REQUIREMENT ->
Retype, word for word, every line of the records below starting at the one that contains "ATOM 168 C C" and ending at the one that contains "ATOM 178 C CA"; include both of those lines and nothing more.

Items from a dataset
◇ ◇ ◇

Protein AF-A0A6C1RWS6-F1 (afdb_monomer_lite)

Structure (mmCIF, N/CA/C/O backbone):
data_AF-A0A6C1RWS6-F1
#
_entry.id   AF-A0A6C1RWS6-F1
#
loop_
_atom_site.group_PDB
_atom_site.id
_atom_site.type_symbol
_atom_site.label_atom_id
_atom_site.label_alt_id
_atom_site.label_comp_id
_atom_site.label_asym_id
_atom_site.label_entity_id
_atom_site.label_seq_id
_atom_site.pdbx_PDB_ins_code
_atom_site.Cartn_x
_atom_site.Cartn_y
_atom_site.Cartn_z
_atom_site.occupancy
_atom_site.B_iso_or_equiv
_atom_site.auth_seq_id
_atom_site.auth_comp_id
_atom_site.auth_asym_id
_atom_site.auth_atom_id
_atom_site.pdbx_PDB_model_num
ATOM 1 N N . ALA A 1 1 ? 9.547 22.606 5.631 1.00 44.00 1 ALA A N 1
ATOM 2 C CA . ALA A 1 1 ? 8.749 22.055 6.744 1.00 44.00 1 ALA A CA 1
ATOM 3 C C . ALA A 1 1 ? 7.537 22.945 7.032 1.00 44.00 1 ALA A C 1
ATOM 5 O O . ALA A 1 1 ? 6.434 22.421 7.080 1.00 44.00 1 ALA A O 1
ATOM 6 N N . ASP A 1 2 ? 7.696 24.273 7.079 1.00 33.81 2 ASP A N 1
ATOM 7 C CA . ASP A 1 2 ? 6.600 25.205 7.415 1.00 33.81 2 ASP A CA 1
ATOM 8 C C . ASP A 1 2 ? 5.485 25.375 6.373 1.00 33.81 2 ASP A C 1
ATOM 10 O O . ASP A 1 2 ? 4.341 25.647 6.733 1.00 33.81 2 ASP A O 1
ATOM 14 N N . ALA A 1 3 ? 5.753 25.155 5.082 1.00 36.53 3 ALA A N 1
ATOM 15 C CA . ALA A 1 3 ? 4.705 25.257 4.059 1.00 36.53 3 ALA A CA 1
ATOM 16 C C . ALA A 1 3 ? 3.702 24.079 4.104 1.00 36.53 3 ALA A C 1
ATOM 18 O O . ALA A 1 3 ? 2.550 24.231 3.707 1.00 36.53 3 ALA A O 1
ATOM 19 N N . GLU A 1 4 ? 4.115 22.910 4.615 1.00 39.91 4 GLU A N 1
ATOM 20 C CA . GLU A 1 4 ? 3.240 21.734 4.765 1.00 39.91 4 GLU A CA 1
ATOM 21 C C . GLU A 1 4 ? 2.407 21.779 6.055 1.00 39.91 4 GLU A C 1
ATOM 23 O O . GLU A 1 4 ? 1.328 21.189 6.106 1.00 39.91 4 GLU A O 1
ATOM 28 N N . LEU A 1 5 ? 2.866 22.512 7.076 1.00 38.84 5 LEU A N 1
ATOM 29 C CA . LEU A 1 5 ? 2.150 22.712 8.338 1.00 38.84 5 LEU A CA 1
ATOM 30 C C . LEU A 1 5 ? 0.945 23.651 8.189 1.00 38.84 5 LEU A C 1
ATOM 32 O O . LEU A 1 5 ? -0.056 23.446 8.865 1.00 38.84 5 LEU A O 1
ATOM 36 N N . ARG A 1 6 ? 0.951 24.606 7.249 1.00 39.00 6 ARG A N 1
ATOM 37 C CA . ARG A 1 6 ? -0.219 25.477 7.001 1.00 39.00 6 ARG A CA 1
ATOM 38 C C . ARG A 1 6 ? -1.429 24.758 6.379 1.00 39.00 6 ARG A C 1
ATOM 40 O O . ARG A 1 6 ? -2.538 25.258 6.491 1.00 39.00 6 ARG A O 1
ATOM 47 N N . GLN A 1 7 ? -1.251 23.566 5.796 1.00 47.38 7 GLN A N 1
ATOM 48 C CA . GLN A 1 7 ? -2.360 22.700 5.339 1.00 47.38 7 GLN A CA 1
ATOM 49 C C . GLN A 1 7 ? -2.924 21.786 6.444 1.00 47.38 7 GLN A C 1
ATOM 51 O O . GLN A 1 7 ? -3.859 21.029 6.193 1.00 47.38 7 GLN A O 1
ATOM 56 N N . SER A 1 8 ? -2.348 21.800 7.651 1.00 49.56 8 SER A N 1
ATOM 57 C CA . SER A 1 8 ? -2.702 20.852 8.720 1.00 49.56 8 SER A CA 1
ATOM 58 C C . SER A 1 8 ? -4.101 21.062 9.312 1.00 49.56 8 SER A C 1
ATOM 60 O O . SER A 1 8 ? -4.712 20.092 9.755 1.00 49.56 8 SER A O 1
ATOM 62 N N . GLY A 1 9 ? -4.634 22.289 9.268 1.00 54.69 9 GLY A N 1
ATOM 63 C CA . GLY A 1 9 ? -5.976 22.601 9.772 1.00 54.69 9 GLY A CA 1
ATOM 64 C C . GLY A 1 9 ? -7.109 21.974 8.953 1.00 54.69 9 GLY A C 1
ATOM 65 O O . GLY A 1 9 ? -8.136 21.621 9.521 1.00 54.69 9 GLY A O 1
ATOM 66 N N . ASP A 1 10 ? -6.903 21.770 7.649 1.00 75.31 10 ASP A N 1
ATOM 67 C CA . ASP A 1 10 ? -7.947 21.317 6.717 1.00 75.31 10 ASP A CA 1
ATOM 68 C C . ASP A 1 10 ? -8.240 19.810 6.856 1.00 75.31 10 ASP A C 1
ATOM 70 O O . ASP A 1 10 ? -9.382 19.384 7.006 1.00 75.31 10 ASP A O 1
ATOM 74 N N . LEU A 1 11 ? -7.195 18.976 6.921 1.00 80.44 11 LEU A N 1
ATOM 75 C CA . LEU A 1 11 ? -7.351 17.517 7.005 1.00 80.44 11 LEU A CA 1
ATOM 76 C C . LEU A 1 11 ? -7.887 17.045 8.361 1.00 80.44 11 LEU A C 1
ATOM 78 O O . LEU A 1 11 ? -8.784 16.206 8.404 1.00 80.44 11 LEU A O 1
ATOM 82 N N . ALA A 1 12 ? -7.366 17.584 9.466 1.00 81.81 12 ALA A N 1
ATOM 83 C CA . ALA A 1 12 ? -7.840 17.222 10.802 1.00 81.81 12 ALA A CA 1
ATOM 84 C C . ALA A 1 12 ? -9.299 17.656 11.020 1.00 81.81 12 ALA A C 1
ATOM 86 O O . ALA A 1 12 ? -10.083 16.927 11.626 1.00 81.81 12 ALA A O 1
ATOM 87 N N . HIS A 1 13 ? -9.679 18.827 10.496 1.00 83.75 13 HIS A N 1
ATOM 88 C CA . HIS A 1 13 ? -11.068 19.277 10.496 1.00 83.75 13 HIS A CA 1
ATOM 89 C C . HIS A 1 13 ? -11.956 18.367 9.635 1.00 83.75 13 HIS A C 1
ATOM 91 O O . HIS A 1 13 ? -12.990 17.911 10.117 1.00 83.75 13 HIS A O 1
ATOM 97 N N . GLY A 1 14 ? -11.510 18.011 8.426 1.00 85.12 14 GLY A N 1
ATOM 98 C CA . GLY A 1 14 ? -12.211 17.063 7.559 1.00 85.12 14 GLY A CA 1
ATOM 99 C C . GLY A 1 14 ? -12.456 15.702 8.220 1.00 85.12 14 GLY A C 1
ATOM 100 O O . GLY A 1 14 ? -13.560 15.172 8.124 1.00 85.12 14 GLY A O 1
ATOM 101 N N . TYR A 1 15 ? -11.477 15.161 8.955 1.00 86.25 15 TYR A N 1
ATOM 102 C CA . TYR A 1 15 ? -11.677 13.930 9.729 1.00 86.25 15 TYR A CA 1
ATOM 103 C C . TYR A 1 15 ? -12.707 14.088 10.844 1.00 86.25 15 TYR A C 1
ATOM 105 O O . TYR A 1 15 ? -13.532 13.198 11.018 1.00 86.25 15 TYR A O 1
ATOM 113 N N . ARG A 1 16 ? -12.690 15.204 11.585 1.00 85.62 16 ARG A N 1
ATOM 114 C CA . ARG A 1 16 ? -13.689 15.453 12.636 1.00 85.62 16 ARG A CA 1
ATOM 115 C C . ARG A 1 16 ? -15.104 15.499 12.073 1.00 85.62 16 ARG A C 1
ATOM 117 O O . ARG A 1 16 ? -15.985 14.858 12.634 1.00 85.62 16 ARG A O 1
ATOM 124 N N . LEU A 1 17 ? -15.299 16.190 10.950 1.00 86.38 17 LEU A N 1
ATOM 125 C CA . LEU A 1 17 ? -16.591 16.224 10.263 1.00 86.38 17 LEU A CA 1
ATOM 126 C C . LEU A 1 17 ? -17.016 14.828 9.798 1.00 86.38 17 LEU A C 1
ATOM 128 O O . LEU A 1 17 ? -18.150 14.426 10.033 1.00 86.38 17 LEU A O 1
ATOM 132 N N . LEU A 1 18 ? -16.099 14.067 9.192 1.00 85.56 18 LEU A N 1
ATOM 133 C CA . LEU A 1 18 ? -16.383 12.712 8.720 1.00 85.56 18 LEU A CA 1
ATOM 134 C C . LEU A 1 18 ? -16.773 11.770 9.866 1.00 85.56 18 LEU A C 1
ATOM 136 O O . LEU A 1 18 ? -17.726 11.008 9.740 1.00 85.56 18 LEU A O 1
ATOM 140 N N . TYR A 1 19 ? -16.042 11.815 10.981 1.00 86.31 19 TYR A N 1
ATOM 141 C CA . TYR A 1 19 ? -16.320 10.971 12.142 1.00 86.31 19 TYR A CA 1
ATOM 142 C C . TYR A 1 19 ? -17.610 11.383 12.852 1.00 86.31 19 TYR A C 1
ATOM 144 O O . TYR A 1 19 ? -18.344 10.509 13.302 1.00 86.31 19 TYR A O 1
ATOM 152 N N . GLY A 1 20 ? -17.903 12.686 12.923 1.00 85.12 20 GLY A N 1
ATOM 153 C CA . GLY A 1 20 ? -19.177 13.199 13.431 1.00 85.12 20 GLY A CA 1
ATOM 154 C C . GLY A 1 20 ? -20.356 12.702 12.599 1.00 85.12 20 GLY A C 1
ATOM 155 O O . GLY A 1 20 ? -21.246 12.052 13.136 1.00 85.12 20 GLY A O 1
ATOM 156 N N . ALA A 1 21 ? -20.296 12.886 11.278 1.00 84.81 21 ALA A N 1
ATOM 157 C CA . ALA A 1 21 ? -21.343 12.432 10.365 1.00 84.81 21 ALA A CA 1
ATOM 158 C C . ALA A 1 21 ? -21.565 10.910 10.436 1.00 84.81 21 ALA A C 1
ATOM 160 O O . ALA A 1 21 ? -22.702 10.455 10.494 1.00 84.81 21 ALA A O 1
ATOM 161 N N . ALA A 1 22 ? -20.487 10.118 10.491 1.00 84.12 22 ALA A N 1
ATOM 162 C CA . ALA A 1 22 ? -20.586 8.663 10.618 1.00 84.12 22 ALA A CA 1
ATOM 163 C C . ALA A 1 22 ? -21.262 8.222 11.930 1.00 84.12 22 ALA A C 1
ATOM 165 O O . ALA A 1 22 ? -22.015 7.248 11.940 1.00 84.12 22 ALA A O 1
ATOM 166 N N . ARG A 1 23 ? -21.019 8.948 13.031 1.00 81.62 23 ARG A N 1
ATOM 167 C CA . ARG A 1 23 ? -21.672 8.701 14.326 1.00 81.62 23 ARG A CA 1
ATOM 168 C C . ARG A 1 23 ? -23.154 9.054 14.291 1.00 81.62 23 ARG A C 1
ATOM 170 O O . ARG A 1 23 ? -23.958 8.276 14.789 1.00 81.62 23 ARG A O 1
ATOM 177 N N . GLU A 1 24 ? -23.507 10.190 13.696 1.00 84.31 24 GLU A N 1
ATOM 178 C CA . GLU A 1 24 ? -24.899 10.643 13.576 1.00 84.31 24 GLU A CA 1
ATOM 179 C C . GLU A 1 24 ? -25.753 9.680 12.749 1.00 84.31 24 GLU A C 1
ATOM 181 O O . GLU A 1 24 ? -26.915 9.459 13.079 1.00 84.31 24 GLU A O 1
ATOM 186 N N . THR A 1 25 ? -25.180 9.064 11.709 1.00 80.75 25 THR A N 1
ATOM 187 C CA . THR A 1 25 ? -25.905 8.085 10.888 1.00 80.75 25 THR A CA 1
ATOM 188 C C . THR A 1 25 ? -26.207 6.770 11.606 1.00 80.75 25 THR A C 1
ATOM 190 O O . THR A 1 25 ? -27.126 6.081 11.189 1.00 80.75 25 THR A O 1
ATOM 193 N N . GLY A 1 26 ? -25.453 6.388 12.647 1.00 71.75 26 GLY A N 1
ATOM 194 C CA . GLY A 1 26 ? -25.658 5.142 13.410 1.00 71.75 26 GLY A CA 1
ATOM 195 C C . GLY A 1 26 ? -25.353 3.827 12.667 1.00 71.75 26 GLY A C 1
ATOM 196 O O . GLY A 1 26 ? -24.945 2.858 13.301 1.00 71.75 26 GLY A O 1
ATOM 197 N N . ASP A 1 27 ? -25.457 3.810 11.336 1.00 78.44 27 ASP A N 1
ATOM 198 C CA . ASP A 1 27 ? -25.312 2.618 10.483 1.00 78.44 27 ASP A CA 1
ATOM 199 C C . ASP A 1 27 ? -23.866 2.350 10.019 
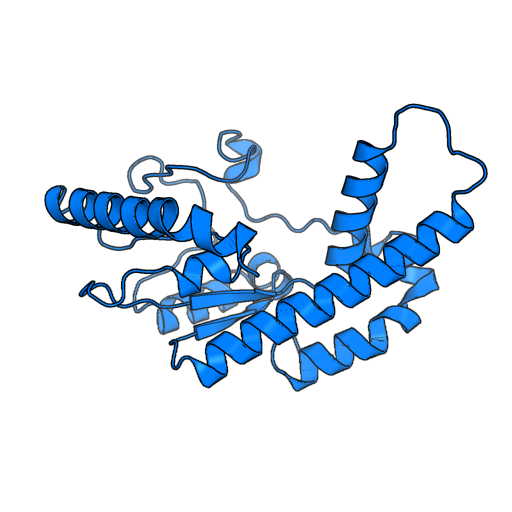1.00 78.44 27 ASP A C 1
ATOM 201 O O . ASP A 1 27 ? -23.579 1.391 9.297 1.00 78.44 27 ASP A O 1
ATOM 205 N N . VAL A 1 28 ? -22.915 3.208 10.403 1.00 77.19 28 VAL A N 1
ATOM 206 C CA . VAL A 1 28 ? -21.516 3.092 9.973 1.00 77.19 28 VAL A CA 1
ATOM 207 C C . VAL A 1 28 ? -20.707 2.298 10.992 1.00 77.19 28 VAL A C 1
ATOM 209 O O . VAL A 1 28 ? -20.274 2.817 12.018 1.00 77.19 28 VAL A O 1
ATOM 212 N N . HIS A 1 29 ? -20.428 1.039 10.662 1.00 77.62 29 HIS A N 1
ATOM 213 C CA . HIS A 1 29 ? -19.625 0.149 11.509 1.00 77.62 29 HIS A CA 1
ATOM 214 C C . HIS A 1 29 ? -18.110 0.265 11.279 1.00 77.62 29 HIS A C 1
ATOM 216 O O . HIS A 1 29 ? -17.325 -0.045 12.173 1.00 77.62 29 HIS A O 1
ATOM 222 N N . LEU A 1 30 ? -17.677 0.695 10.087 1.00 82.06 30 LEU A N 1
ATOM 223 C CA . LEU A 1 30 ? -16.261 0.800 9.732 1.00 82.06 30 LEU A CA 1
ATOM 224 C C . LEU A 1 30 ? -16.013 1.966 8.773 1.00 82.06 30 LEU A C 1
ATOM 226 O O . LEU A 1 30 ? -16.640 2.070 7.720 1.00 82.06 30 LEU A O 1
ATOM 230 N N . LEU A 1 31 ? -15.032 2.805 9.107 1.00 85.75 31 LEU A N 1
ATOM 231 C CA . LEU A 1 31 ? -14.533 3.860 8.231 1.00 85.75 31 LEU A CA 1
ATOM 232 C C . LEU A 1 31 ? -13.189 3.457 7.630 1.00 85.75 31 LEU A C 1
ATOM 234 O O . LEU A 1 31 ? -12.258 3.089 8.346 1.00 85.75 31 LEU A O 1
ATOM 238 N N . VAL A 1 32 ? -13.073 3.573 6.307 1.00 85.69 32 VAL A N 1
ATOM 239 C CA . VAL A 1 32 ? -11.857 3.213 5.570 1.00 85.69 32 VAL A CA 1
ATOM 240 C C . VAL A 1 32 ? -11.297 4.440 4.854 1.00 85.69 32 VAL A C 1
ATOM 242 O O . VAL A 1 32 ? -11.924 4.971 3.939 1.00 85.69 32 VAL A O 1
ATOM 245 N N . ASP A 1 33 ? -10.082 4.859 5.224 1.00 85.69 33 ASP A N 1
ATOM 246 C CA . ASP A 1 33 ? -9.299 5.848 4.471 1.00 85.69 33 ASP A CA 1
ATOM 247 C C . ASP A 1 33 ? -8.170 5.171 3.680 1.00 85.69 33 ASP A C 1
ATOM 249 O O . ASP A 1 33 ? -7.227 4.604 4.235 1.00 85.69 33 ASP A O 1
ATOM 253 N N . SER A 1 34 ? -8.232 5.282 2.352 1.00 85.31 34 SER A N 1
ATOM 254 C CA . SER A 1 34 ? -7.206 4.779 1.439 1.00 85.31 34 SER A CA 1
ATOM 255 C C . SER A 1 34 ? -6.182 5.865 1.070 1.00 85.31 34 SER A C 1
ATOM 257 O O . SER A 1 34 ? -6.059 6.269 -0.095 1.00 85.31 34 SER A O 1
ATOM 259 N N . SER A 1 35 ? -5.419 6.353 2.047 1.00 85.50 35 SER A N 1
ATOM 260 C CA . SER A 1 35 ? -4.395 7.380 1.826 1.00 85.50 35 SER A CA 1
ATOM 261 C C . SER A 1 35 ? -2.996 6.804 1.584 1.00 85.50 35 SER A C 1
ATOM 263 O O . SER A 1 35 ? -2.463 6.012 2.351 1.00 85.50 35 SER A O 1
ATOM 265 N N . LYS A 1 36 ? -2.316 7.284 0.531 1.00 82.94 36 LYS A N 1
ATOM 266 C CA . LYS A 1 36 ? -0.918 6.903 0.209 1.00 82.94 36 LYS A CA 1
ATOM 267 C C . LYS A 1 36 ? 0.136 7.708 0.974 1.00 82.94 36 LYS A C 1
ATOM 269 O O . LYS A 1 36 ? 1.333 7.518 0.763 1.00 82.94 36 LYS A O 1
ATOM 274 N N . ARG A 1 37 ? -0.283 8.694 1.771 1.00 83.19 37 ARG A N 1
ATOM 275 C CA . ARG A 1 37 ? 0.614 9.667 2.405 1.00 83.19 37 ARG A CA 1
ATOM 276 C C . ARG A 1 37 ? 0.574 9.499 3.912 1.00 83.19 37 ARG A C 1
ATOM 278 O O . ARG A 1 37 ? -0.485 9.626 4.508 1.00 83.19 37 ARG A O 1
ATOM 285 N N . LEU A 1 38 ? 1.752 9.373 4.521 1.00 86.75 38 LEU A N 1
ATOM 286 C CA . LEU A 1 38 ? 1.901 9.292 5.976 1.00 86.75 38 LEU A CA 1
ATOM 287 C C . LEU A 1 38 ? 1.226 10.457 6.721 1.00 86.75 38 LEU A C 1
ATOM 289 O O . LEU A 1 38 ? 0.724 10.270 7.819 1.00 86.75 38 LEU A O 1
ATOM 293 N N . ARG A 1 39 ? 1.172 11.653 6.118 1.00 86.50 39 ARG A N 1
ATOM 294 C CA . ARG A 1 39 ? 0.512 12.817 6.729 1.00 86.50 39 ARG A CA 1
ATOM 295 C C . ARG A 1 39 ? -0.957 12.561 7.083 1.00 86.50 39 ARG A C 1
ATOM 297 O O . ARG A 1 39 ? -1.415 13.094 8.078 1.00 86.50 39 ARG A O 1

◇ ◇ ◇

ANSWER TO THE EXERCISE ->
ATOM 168 C C . ARG A 1 23 ? -23.154 9.054 14.291 1.00 81.62 23 ARG A C 1
ATOM 170 O O . ARG A 1 23 ? -23.958 8.276 14.789 1.00 81.62 23 ARG A O 1
ATOM 177 N N . GLU A 1 24 ? -23.507 10.190 13.696 1.00 84.31 24 GLU A N 1
ATOM 178 C CA . GLU A 1 24 ? -24.899 10.643 13.576 1.00 84.31 24 GLU A CA 1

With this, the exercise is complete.